Without copying any pictures, restate exactly the lines from the start of the records through the line containing "ATOM 9 N N .".

### PROVIDED MATERIAL

+---+

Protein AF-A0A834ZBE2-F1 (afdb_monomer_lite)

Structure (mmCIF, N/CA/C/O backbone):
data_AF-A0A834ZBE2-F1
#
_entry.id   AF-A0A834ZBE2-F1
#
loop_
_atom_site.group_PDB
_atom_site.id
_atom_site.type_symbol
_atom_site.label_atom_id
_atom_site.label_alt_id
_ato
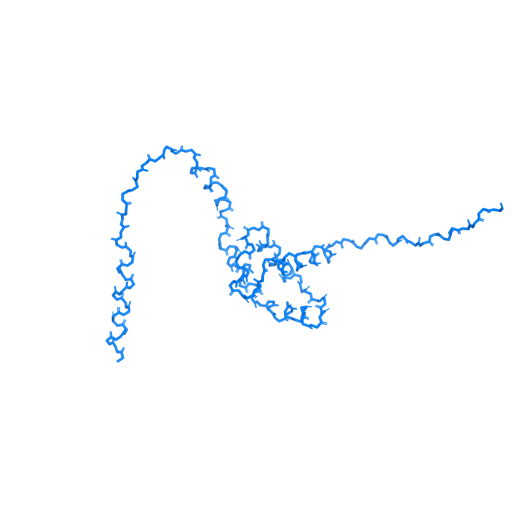m_site.label_comp_id
_atom_site.label_asym_id
_atom_site.label_entity_id
_atom_site.label_seq_id
_atom_site.pdbx_PDB_ins_code
_atom_site.Cartn_x
_atom_site.Cartn_y
_atom_site.Cartn_z
_atom_site.occupancy
_atom_site.B_iso_or_equiv
_atom_site.auth_seq_id
_atom_site.auth_comp_id
_atom_site.auth_asym_id
_atom_site.auth_atom_id
_atom_site.pdbx_PDB_model_num
ATOM 1 N N . MET A 1 1 ? 29.533 20.709 -15.120 1.00 64.00 1 MET A N 1
ATOM 2 C CA . MET A 1 1 ? 28.605 20.114 -14.125 1.00 64.00 1 MET A CA 1
ATOM 3 C C . MET A 1 1 ? 27.634 21.132 -13.520 1.00 64.00 1 MET A C 1
ATOM 5 O O . MET A 1 1 ? 26.460 20.808 -13.422 1.00 64.00 1 MET A O 1
ATOM 9 N N . ALA A 1 2 ? 28.064 22.357 -13.184 1.00 71.75 2 ALA A N 1
ATOM 10 C CA . ALA A 1 2 ? 27.177 23.406 -12.652 1.00 71.75 2 ALA A CA 1
ATOM 11 C C . ALA A 1 2 ? 26.095 23.886 -13.645 1.00 71.75 2 ALA A C 1
ATOM 13 O O . ALA A 1 2 ? 24.960 24.115 -13.247 1.00 71.75 2 ALA A O 1
ATOM 14 N N . LEU A 1 3 ? 26.410 23.944 -14.946 1.00 80.50 3 LEU A N 1
ATOM 15 C CA . LEU A 1 3 ? 25.458 24.357 -15.987 1.00 80.50 3 LEU A CA 1
ATOM 16 C C . LEU A 1 3 ? 24.247 23.414 -16.089 1.00 80.50 3 LEU A C 1
ATOM 18 O O . LEU A 1 3 ? 23.114 23.871 -16.115 1.00 80.50 3 LEU A O 1
ATOM 22 N N . ASN A 1 4 ? 24.476 22.097 -16.058 1.00 75.94 4 ASN A N 1
ATOM 23 C CA . ASN A 1 4 ? 23.396 21.106 -16.115 1.00 75.94 4 ASN A CA 1
ATOM 24 C C . ASN A 1 4 ? 22.497 21.164 -14.863 1.00 75.94 4 ASN A C 1
ATOM 26 O O . ASN A 1 4 ? 21.288 20.977 -14.943 1.00 75.94 4 ASN A O 1
ATOM 30 N N . LYS A 1 5 ? 23.080 21.485 -13.698 1.00 80.31 5 LYS A N 1
ATOM 31 C CA . LYS A 1 5 ? 22.326 21.708 -12.456 1.00 80.31 5 LYS A CA 1
ATOM 32 C C . LYS A 1 5 ? 21.479 22.982 -12.527 1.00 80.31 5 LYS A C 1
ATOM 34 O O . LYS A 1 5 ? 20.342 22.962 -12.073 1.00 80.31 5 LYS A O 1
ATOM 39 N N . LEU A 1 6 ? 21.996 24.049 -13.140 1.00 86.50 6 LEU A N 1
ATOM 40 C CA . LEU A 1 6 ? 21.254 25.296 -13.338 1.00 86.50 6 LEU A CA 1
ATOM 41 C C . LEU A 1 6 ? 20.073 25.109 -14.307 1.00 86.50 6 LEU A C 1
ATOM 43 O O . LEU A 1 6 ? 18.973 25.575 -14.030 1.00 86.50 6 LEU A O 1
ATOM 47 N N . VAL A 1 7 ? 20.281 24.366 -15.401 1.00 87.56 7 VAL A N 1
ATOM 48 C CA . VAL A 1 7 ? 19.231 24.026 -16.379 1.00 87.56 7 VAL A CA 1
ATOM 49 C C . VAL A 1 7 ? 18.109 23.210 -15.728 1.00 87.56 7 VAL A C 1
ATOM 51 O O . VAL A 1 7 ? 16.934 23.512 -15.935 1.00 87.56 7 VAL A O 1
ATOM 54 N N . LEU A 1 8 ? 18.452 22.235 -14.878 1.00 84.06 8 LEU A N 1
ATOM 55 C CA . LEU A 1 8 ? 17.463 21.454 -14.129 1.00 84.06 8 LEU A CA 1
ATOM 56 C C . LEU A 1 8 ? 16.619 22.332 -13.190 1.00 84.06 8 LEU A C 1
ATOM 58 O O . LEU A 1 8 ? 15.397 22.208 -13.186 1.00 84.06 8 LEU A O 1
ATOM 62 N N . LEU A 1 9 ? 17.233 23.262 -12.451 1.00 83.69 9 LEU A N 1
ATOM 63 C CA . LEU A 1 9 ? 16.503 24.153 -11.536 1.00 83.69 9 LEU A CA 1
ATOM 64 C C . LEU A 1 9 ? 15.538 25.101 -12.266 1.00 83.69 9 LEU A C 1
ATOM 66 O O . LEU A 1 9 ? 14.421 25.326 -11.796 1.00 83.69 9 LEU A O 1
ATOM 70 N N . LEU A 1 10 ? 15.937 25.615 -13.433 1.00 82.88 10 LEU A N 1
ATOM 71 C CA . LEU A 1 10 ? 15.083 26.478 -14.253 1.00 82.88 10 LEU A CA 1
ATOM 72 C C . LEU A 1 10 ? 13.879 25.716 -14.825 1.00 82.88 10 LEU A C 1
ATOM 74 O O . LEU A 1 10 ? 12.773 26.250 -14.838 1.00 82.88 10 LEU A O 1
ATOM 78 N N . SER A 1 11 ? 14.069 24.452 -15.222 1.00 79.62 11 SER A N 1
ATOM 79 C CA . SER A 1 11 ? 12.980 23.615 -15.743 1.00 79.62 11 SER A CA 1
ATOM 80 C C . SER A 1 11 ? 11.892 23.326 -14.702 1.00 79.62 11 SER A C 1
ATOM 82 O O . SER A 1 11 ? 10.710 23.376 -15.027 1.00 79.62 11 SER A O 1
ATOM 84 N N . ILE A 1 12 ? 12.270 23.107 -13.436 1.00 78.19 12 ILE A N 1
ATOM 85 C CA . ILE A 1 12 ? 11.326 22.819 -12.345 1.00 78.19 12 ILE A CA 1
ATOM 86 C C . ILE A 1 12 ? 10.461 24.050 -12.027 1.00 78.19 12 ILE A C 1
ATOM 88 O O . ILE A 1 12 ? 9.266 23.913 -11.776 1.00 78.19 12 ILE A O 1
ATOM 92 N N . SER A 1 13 ? 11.029 25.261 -12.102 1.00 75.50 13 SER A N 1
ATOM 93 C CA . SER A 1 13 ? 10.282 26.506 -11.843 1.00 75.50 13 SER A CA 1
ATOM 94 C C . SER A 1 13 ? 9.210 26.814 -12.894 1.00 75.50 13 SER A C 1
ATOM 96 O O . SER A 1 13 ? 8.219 27.465 -12.576 1.00 75.50 13 SER A O 1
ATOM 98 N N . TRP A 1 14 ? 9.361 26.341 -14.136 1.00 67.00 14 TRP A N 1
ATOM 99 C CA . TRP A 1 14 ? 8.358 26.544 -15.192 1.00 67.00 14 TRP A CA 1
ATOM 100 C C . TRP A 1 14 ? 7.077 25.727 -14.996 1.00 67.00 14 TRP A C 1
ATOM 102 O O . TRP A 1 14 ? 6.036 26.081 -15.548 1.00 67.00 14 TRP A O 1
ATOM 112 N N . ILE A 1 15 ? 7.113 24.677 -14.175 1.00 65.75 15 ILE A N 1
ATOM 113 C CA . ILE A 1 15 ? 5.971 23.772 -13.995 1.00 65.75 15 ILE A CA 1
ATOM 114 C C . ILE A 1 15 ? 4.859 24.425 -13.148 1.00 65.75 15 ILE A C 1
ATOM 116 O O . ILE A 1 15 ? 3.693 24.068 -13.289 1.00 65.75 15 ILE A O 1
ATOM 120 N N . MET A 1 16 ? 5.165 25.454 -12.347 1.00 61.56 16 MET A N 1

+---+

### SOLUTION
Protein AF-A0A834ZBE2-F1 (afdb_monomer_lite)

Structure (mmCIF, N/CA/C/O backbone):
data_AF-A0A834ZBE2-F1
#
_entry.id   AF-A0A834ZBE2-F1
#
loop_
_atom_site.group_PDB
_atom_site.id
_atom_site.type_symbol
_atom_site.label_atom_id
_atom_site.label_alt_id
_ato
m_site.label_comp_id
_atom_site.label_asym_id
_atom_site.label_entity_id
_atom_site.label_seq_id
_atom_site.pdbx_PDB_ins_code
_atom_site.Cartn_x
_atom_site.Cartn_y
_atom_site.Cartn_z
_atom_site.occupancy
_atom_site.B_iso_or_equiv
_atom_site.auth_seq_id
_atom_site.auth_comp_id
_atom_site.auth_asym_id
_atom_site.auth_atom_id
_atom_site.pdbx_PDB_model_num
ATOM 1 N N . MET A 1 1 ? 29.533 20.709 -15.120 1.00 64.00 1 MET A N 1
ATOM 2 C CA . MET A 1 1 ? 28.605 20.114 -14.125 1.00 64.00 1 MET A CA 1
ATOM 3 C C . MET A 1 1 ? 27.634 21.132 -13.520 1.00 64.00 1 MET A C 1
ATOM 5 O O . MET A 1 1 ? 26.460 20.808 -13.422 1.00 64.00 1 MET A O 1
ATOM 9 N N . ALA A 1 2 ? 28.064 22.357 -13.184 1.00 71.75 2 ALA A N 1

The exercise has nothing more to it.